Facebook condamné à deux reprises pour avoir laissé diffamer un boulanger auvergnat
(Castagne à Bourg-Lastic, saison 2)
Au terme de deux ans de procédure et grâce à la ténacité d’une avocate de Clermont-Ferrand, un boulanger de Bourg-Lastic (Auvergne) est parvenu à faire condamner deux fois Facebook France et Facebook Ireland, appelée dans la cause. Le réseau social avait laissé un anonyme créer une fausse page au nom de la Boulangerie Seramy, sur laquelle il était diffamé.
Le rappel des faits
En juillet 2017, Philippe Seramy, boulanger dans une petite commune, découvre avec stupeur qu’une page Facebook a été créée au nom de sa boutique et qu’on y parle de la saleté de sa boulangerie, de rats qui y circulent. Il n’a lui-même pas de site web ni n’est présent sur aucun réseau social. Il essaye de joindre Facebook, sans succès et sollicite donc Lena Borie Belcour afin d’assigner la plateforme pour faire cesser le trouble et de disposer des coordonnées du créateur de la page.
En octobre 2017, Facebook France se défausse sur Facebook Ireland qui serait la bonne société à appeler dans la cause.
Un juge de première instance condamne en février 2018 la société irlandaise à supprimer la page et réparer le préjudice ainsi qu’à fournir au boulanger les éléments lui permettant de rechercher l’auteur du méfait.
En juin 2018, Facebook fait appel de cette condamnation.
En janvier 2019, la Cour d’Appel a confirmé en grande partie la décision (voir extraits du jugement) et a condamné Facebook Ireland à réparer le préjudice, à vérifier que la page avait bien été supprimée pour tous. Elle a accepté également que Facebook ne fournisse que l’adresse IP de la personne qui a créé la page litigieuse, ce qui aurait été fait dans un Burger King. « La société a versé la somme correspondant à la réparation du préjudice », indique Me Lena Borie Belcour.

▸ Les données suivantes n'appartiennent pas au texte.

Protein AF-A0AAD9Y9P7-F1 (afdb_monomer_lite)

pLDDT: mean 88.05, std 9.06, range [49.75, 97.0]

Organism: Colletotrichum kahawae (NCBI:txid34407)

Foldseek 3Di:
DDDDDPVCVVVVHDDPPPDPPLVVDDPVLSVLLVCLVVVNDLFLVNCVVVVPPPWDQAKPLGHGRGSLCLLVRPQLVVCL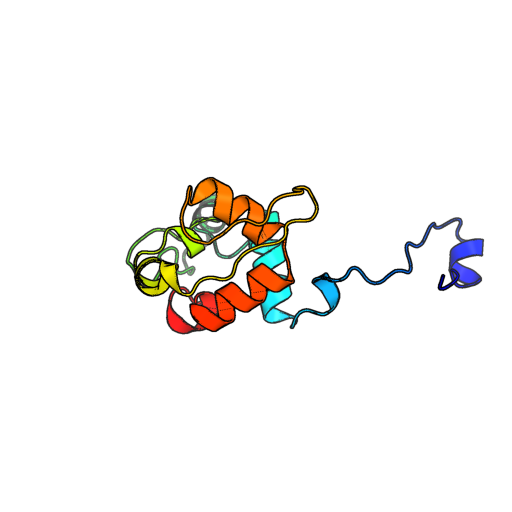QQQDFADAPPDPDTRHSPDDSVVVSVRLSRGSVSVVSSCVSRVCCNPTGDRD

Structure (mmCIF, N/CA/C/O backbone):
data_AF-A0AAD9Y9P7-F1
#
_entry.id   AF-A0AAD9Y9P7-F1
#
loop_
_atom_site.group_PDB
_atom_site.id
_atom_site.type_symbol
_atom_site.label_atom_id
_atom_site.label_alt_id
_atom_site.label_comp_id
_atom_site.label_asym_id
_atom_site.label_entity_id
_atom_site.label_seq_id
_atom_site.pdbx_PDB_ins_code
_atom_site.Cartn_x
_atom_site.Cartn_y
_atom_site.Cartn_z
_atom_site.occupancy
_atom_site.B_iso_or_equiv
_atom_site.auth_seq_id
_atom_site.auth_comp_id
_atom_site.auth_asym_id
_atom_site.auth_atom_id
_atom_site.pdbx_PDB_model_num
ATOM 1 N N . MET A 1 1 ? 12.086 1.059 -30.889 1.00 49.75 1 MET A N 1
ATOM 2 C CA . MET A 1 1 ? 11.120 2.103 -30.479 1.00 49.75 1 MET A CA 1
ATOM 3 C C . MET A 1 1 ? 9.863 1.916 -31.300 1.00 49.75 1 MET A C 1
ATOM 5 O O . MET A 1 1 ? 9.971 1.855 -32.516 1.00 49.75 1 MET A O 1
ATOM 9 N N . GLN A 1 2 ? 8.704 1.767 -30.666 1.00 58.31 2 GLN A N 1
ATOM 10 C CA . GLN A 1 2 ? 7.433 1.750 -31.390 1.00 58.31 2 GLN A CA 1
ATOM 11 C C . GLN A 1 2 ? 7.151 3.185 -31.864 1.00 58.31 2 GLN A C 1
ATOM 13 O O . GLN A 1 2 ? 7.325 4.120 -31.083 1.00 58.31 2 GLN A O 1
ATOM 18 N N . GLU A 1 3 ? 6.822 3.379 -33.143 1.00 63.97 3 GLU A N 1
ATOM 19 C CA . GLU A 1 3 ? 6.573 4.710 -33.712 1.00 63.97 3 GLU A CA 1
ATOM 20 C C . GLU A 1 3 ? 5.110 5.142 -33.577 1.00 63.97 3 GLU A C 1
ATOM 22 O O . GLU A 1 3 ? 4.192 4.332 -33.706 1.00 63.97 3 GLU A O 1
ATOM 27 N N . ALA A 1 4 ? 4.895 6.444 -33.345 1.00 68.25 4 ALA A N 1
ATOM 28 C CA . ALA A 1 4 ? 3.566 7.046 -33.265 1.00 68.25 4 ALA A CA 1
ATOM 29 C C . ALA A 1 4 ? 2.796 6.849 -34.576 1.00 68.25 4 ALA A C 1
ATOM 31 O O . ALA A 1 4 ? 3.348 7.023 -35.666 1.00 68.25 4 ALA A O 1
ATOM 32 N N . THR A 1 5 ? 1.510 6.508 -34.472 1.00 80.94 5 THR A N 1
ATOM 33 C CA . THR A 1 5 ? 0.661 6.279 -35.645 1.00 80.94 5 THR A CA 1
ATOM 34 C C . THR A 1 5 ? 0.574 7.541 -36.521 1.00 80.94 5 THR A C 1
ATOM 36 O O . THR A 1 5 ? 0.690 8.659 -36.006 1.00 80.94 5 THR A O 1
ATOM 39 N N . PRO A 1 6 ? 0.327 7.410 -37.841 1.00 84.38 6 PRO A N 1
ATOM 40 C CA . PRO A 1 6 ? 0.247 8.556 -38.755 1.00 84.38 6 PRO A CA 1
ATOM 41 C C . PRO A 1 6 ? -0.744 9.637 -38.302 1.00 84.38 6 PRO A C 1
ATOM 43 O O . PRO A 1 6 ? -0.467 10.828 -38.422 1.00 84.38 6 PRO A O 1
ATOM 46 N N . ARG A 1 7 ? -1.864 9.225 -37.696 1.00 83.94 7 ARG A N 1
ATOM 47 C CA . ARG A 1 7 ? -2.877 10.129 -37.140 1.00 83.94 7 ARG A CA 1
ATOM 48 C C . ARG A 1 7 ? -2.356 10.936 -35.946 1.00 83.94 7 ARG A C 1
ATOM 50 O O . ARG A 1 7 ? -2.652 12.118 -35.842 1.00 83.94 7 ARG A O 1
ATOM 57 N N . TYR A 1 8 ? -1.556 10.329 -35.069 1.00 83.69 8 TYR A N 1
ATOM 58 C CA . TYR A 1 8 ? -0.927 11.030 -33.942 1.00 83.69 8 TYR A CA 1
ATOM 59 C C . TYR A 1 8 ? 0.060 12.100 -34.423 1.00 83.69 8 TYR A C 1
ATOM 61 O O . TYR A 1 8 ? 0.059 13.218 -33.910 1.00 83.69 8 TYR A O 1
ATOM 69 N N . LYS A 1 9 ? 0.848 11.768 -35.459 1.00 81.12 9 LYS A N 1
ATOM 70 C CA . LYS A 1 9 ? 1.776 12.701 -36.114 1.00 81.12 9 LYS A CA 1
ATOM 71 C C . LYS A 1 9 ? 1.021 13.878 -36.758 1.00 81.12 9 LYS A C 1
ATOM 73 O O . LYS A 1 9 ? 1.410 15.021 -36.551 1.00 81.12 9 LYS A O 1
ATOM 78 N N . GLN A 1 10 ? -0.087 13.619 -37.463 1.00 88.12 10 GLN A N 1
ATOM 79 C CA . GLN A 1 10 ? -0.937 14.661 -38.068 1.00 88.12 10 GLN A CA 1
ATOM 80 C C . GLN A 1 10 ? -1.559 15.619 -37.043 1.00 88.12 10 GLN A C 1
ATOM 82 O O . GLN A 1 10 ? -1.725 16.798 -37.332 1.00 88.12 10 GLN A O 1
ATOM 87 N N . LEU A 1 11 ? -1.882 15.126 -35.847 1.00 87.00 11 LEU A N 1
ATOM 88 C CA . LEU A 1 11 ? -2.436 15.937 -34.760 1.00 87.00 11 LEU A CA 1
ATOM 89 C C . LEU A 1 11 ? -1.367 16.734 -33.986 1.00 87.00 11 LEU A C 1
ATOM 91 O O . LEU A 1 11 ? -1.708 17.437 -33.040 1.00 87.00 11 LEU A O 1
ATOM 95 N N . GLY A 1 12 ? -0.081 16.611 -34.338 1.00 86.12 12 GLY A N 1
ATOM 96 C CA . GLY A 1 12 ? 1.017 17.271 -33.622 1.00 86.12 12 GLY A CA 1
ATOM 97 C C . GLY A 1 12 ? 1.253 16.727 -32.207 1.00 86.12 12 GLY A C 1
ATOM 98 O O . GLY A 1 12 ? 1.905 17.377 -31.391 1.00 86.12 12 GLY A O 1
ATOM 99 N N . LEU A 1 13 ? 0.723 15.540 -31.896 1.00 81.00 13 LEU A N 1
ATOM 100 C CA . LEU A 1 13 ? 0.790 14.952 -30.563 1.00 81.00 13 LEU A CA 1
ATOM 101 C C . LEU A 1 13 ? 2.077 14.141 -30.386 1.00 81.00 13 LEU A C 1
ATOM 103 O O . LEU A 1 13 ? 2.427 13.297 -31.214 1.00 81.00 13 LEU A O 1
ATOM 107 N N . LYS A 1 14 ? 2.757 14.341 -29.254 1.00 77.19 14 LYS A N 1
ATOM 108 C CA . LYS A 1 14 ? 3.862 13.477 -28.818 1.00 77.19 14 LYS A CA 1
ATOM 109 C C . LYS A 1 14 ? 3.287 12.296 -28.034 1.00 77.19 14 LYS A C 1
ATOM 111 O O . LYS A 1 14 ? 2.610 12.501 -27.032 1.00 77.19 14 LYS A O 1
ATOM 116 N N . ALA A 1 15 ? 3.559 11.073 -28.485 1.00 69.06 15 ALA A N 1
ATOM 117 C CA . ALA A 1 15 ? 3.222 9.853 -27.755 1.00 69.06 15 ALA A CA 1
ATOM 118 C C . ALA A 1 15 ? 4.489 9.194 -27.217 1.00 69.06 15 ALA A C 1
ATOM 120 O O . ALA A 1 15 ? 5.386 8.847 -27.987 1.00 69.06 15 ALA A O 1
ATOM 121 N N . THR A 1 16 ? 4.533 8.961 -25.910 1.00 69.06 16 THR A N 1
ATOM 122 C CA . THR A 1 16 ? 5.480 8.017 -25.319 1.00 69.06 16 THR A CA 1
ATOM 123 C C . THR A 1 16 ? 4.876 6.624 -25.476 1.00 69.06 16 THR A C 1
ATOM 125 O O . THR A 1 16 ? 3.954 6.266 -24.754 1.00 69.06 16 THR A O 1
ATOM 128 N N . LEU A 1 17 ? 5.332 5.865 -26.475 1.00 69.38 17 LEU A N 1
ATOM 129 C CA . LEU A 1 17 ? 4.774 4.541 -26.791 1.00 69.38 17 LEU A CA 1
ATOM 130 C C . LEU A 1 17 ? 5.393 3.391 -25.992 1.00 69.38 17 LEU A C 1
ATOM 132 O O . LEU A 1 17 ? 4.972 2.247 -26.135 1.00 69.38 17 LEU A O 1
ATOM 136 N N . SER A 1 18 ? 6.395 3.664 -25.158 1.00 72.88 18 SER A N 1
ATOM 137 C CA . SER A 1 18 ? 6.854 2.674 -24.190 1.00 72.88 18 SER A CA 1
ATOM 138 C C . SER A 1 18 ? 5.782 2.509 -23.118 1.00 72.88 18 SER A C 1
ATOM 140 O O . SER A 1 18 ? 5.495 3.464 -22.395 1.00 72.88 18 SER A O 1
ATOM 142 N N . CYS A 1 19 ? 5.207 1.311 -23.017 1.00 74.25 19 CYS A N 1
ATOM 143 C CA . CYS A 1 19 ? 4.315 0.955 -21.920 1.00 74.25 19 CYS A CA 1
ATOM 144 C C . CYS A 1 19 ? 5.106 1.045 -20.602 1.00 74.25 19 CYS A C 1
ATOM 146 O O . CYS A 1 19 ? 6.107 0.332 -20.475 1.00 74.25 19 CYS A O 1
ATOM 148 N N . PRO A 1 20 ? 4.732 1.927 -19.656 1.00 81.19 20 PRO A N 1
ATOM 149 C CA . PRO A 1 20 ? 5.381 1.984 -18.354 1.00 81.19 20 PRO A CA 1
ATOM 150 C C . PRO A 1 20 ? 5.319 0.611 -17.668 1.00 81.19 20 PRO A C 1
ATOM 152 O O . PRO A 1 20 ? 4.279 -0.052 -17.753 1.00 81.19 20 PRO A O 1
ATOM 155 N N . PRO A 1 21 ? 6.395 0.165 -17.000 1.00 79.44 21 PRO A N 1
ATOM 156 C CA . PRO A 1 21 ? 6.458 -1.170 -16.408 1.00 79.44 21 PRO A CA 1
ATOM 157 C C . PRO A 1 21 ? 5.340 -1.421 -15.388 1.00 79.44 21 PRO A C 1
ATOM 159 O O . PRO A 1 21 ? 4.824 -2.534 -15.321 1.00 79.44 21 PRO A O 1
ATOM 162 N N . GLU A 1 22 ? 4.872 -0.401 -14.662 1.00 83.19 22 GLU A N 1
ATOM 163 C CA . GLU A 1 22 ? 3.758 -0.544 -13.718 1.00 83.19 22 GLU A CA 1
ATOM 164 C C . GLU A 1 22 ? 2.424 -0.934 -14.375 1.00 83.19 22 GLU A C 1
ATOM 166 O O . GLU A 1 22 ? 1.549 -1.464 -13.696 1.00 83.19 22 GLU A O 1
ATOM 171 N N . LEU A 1 23 ? 2.248 -0.717 -15.686 1.00 86.94 23 LEU A N 1
ATOM 172 C CA . LEU A 1 23 ? 1.034 -1.135 -16.398 1.00 86.94 23 LEU A CA 1
ATOM 173 C C . LEU A 1 23 ? 0.989 -2.645 -16.665 1.00 86.94 23 LEU A C 1
ATOM 175 O O . LEU A 1 23 ? -0.047 -3.148 -17.096 1.00 86.94 23 LEU A O 1
ATOM 179 N N . SER A 1 24 ? 2.078 -3.371 -16.396 1.00 88.12 24 SER A N 1
ATOM 180 C CA . SER A 1 24 ? 2.075 -4.839 -16.390 1.00 88.12 24 SER A CA 1
ATOM 181 C C . SER A 1 24 ? 1.386 -5.430 -15.153 1.00 88.12 24 SER A C 1
ATOM 183 O O . SER A 1 24 ? 1.010 -6.603 -15.163 1.00 88.12 24 SER A O 1
ATOM 185 N N . LEU A 1 25 ? 1.183 -4.624 -14.103 1.00 91.56 25 LEU A N 1
ATOM 186 C CA . LEU A 1 25 ? 0.542 -5.064 -12.870 1.00 91.56 25 LEU A CA 1
ATOM 187 C C . LEU A 1 25 ? -0.928 -5.453 -13.100 1.00 91.56 25 LEU A C 1
ATOM 189 O O . LEU A 1 25 ? -1.638 -4.802 -13.877 1.00 91.56 25 LEU A O 1
ATOM 193 N N . PRO A 1 26 ? -1.453 -6.432 -12.338 1.00 94.12 26 PRO A N 1
ATOM 194 C CA . PRO A 1 26 ? -2.886 -6.675 -12.275 1.00 94.12 26 PRO A CA 1
ATOM 195 C C . PRO A 1 26 ? -3.648 -5.389 -11.936 1.00 94.12 26 PRO A C 1
ATOM 197 O O . PRO A 1 26 ? -3.266 -4.641 -11.033 1.00 94.12 26 PRO A O 1
ATOM 200 N N . ARG A 1 27 ? -4.777 -5.155 -12.615 1.00 93.62 27 ARG A N 1
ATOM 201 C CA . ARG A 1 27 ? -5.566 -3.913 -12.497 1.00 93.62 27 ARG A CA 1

Les enseignements de cette histoire
Les diffamations, vols ou usurpations d’identité sont de plus en plus fréquents en France. Dans de très nombreux cas, les particuliers ou professionnels se trouvent désemparés pour faire rétablir leurs droits ou simplement pour parvenir à joindre les services clients des plateformes digitales.
Dans ce cas, l’avocate est parvenue à faire assigner la bonne société et a fait comprendre à son client la nécessité d’assumer les frais d’une assignation dans les règles (il faut faire intervenir un traducteur assermenté pour que l’assignation soit acceptée par les autorités judiciaires) : environ 2500 euros.
La plateforme n’a pas pu contester qu’un préjudice existait et que le temps mis à faire cesser la situation était dommageable pour le commerçant.
Elle n’a pas été sommée par contre d’aller plus loin que la transmission de l’adresse IP.
De prestigieux cabinets d’avocats sont parfois « défaits » par des collègues de province, tenaces et rigoureux et lorsque les juges vont au fond.
On suivra avec intérêt le 16 juillet une affaire similaire qui met en cause cette fois-ci Google et des médecins qui s’estiment diffamés dans des avis clients.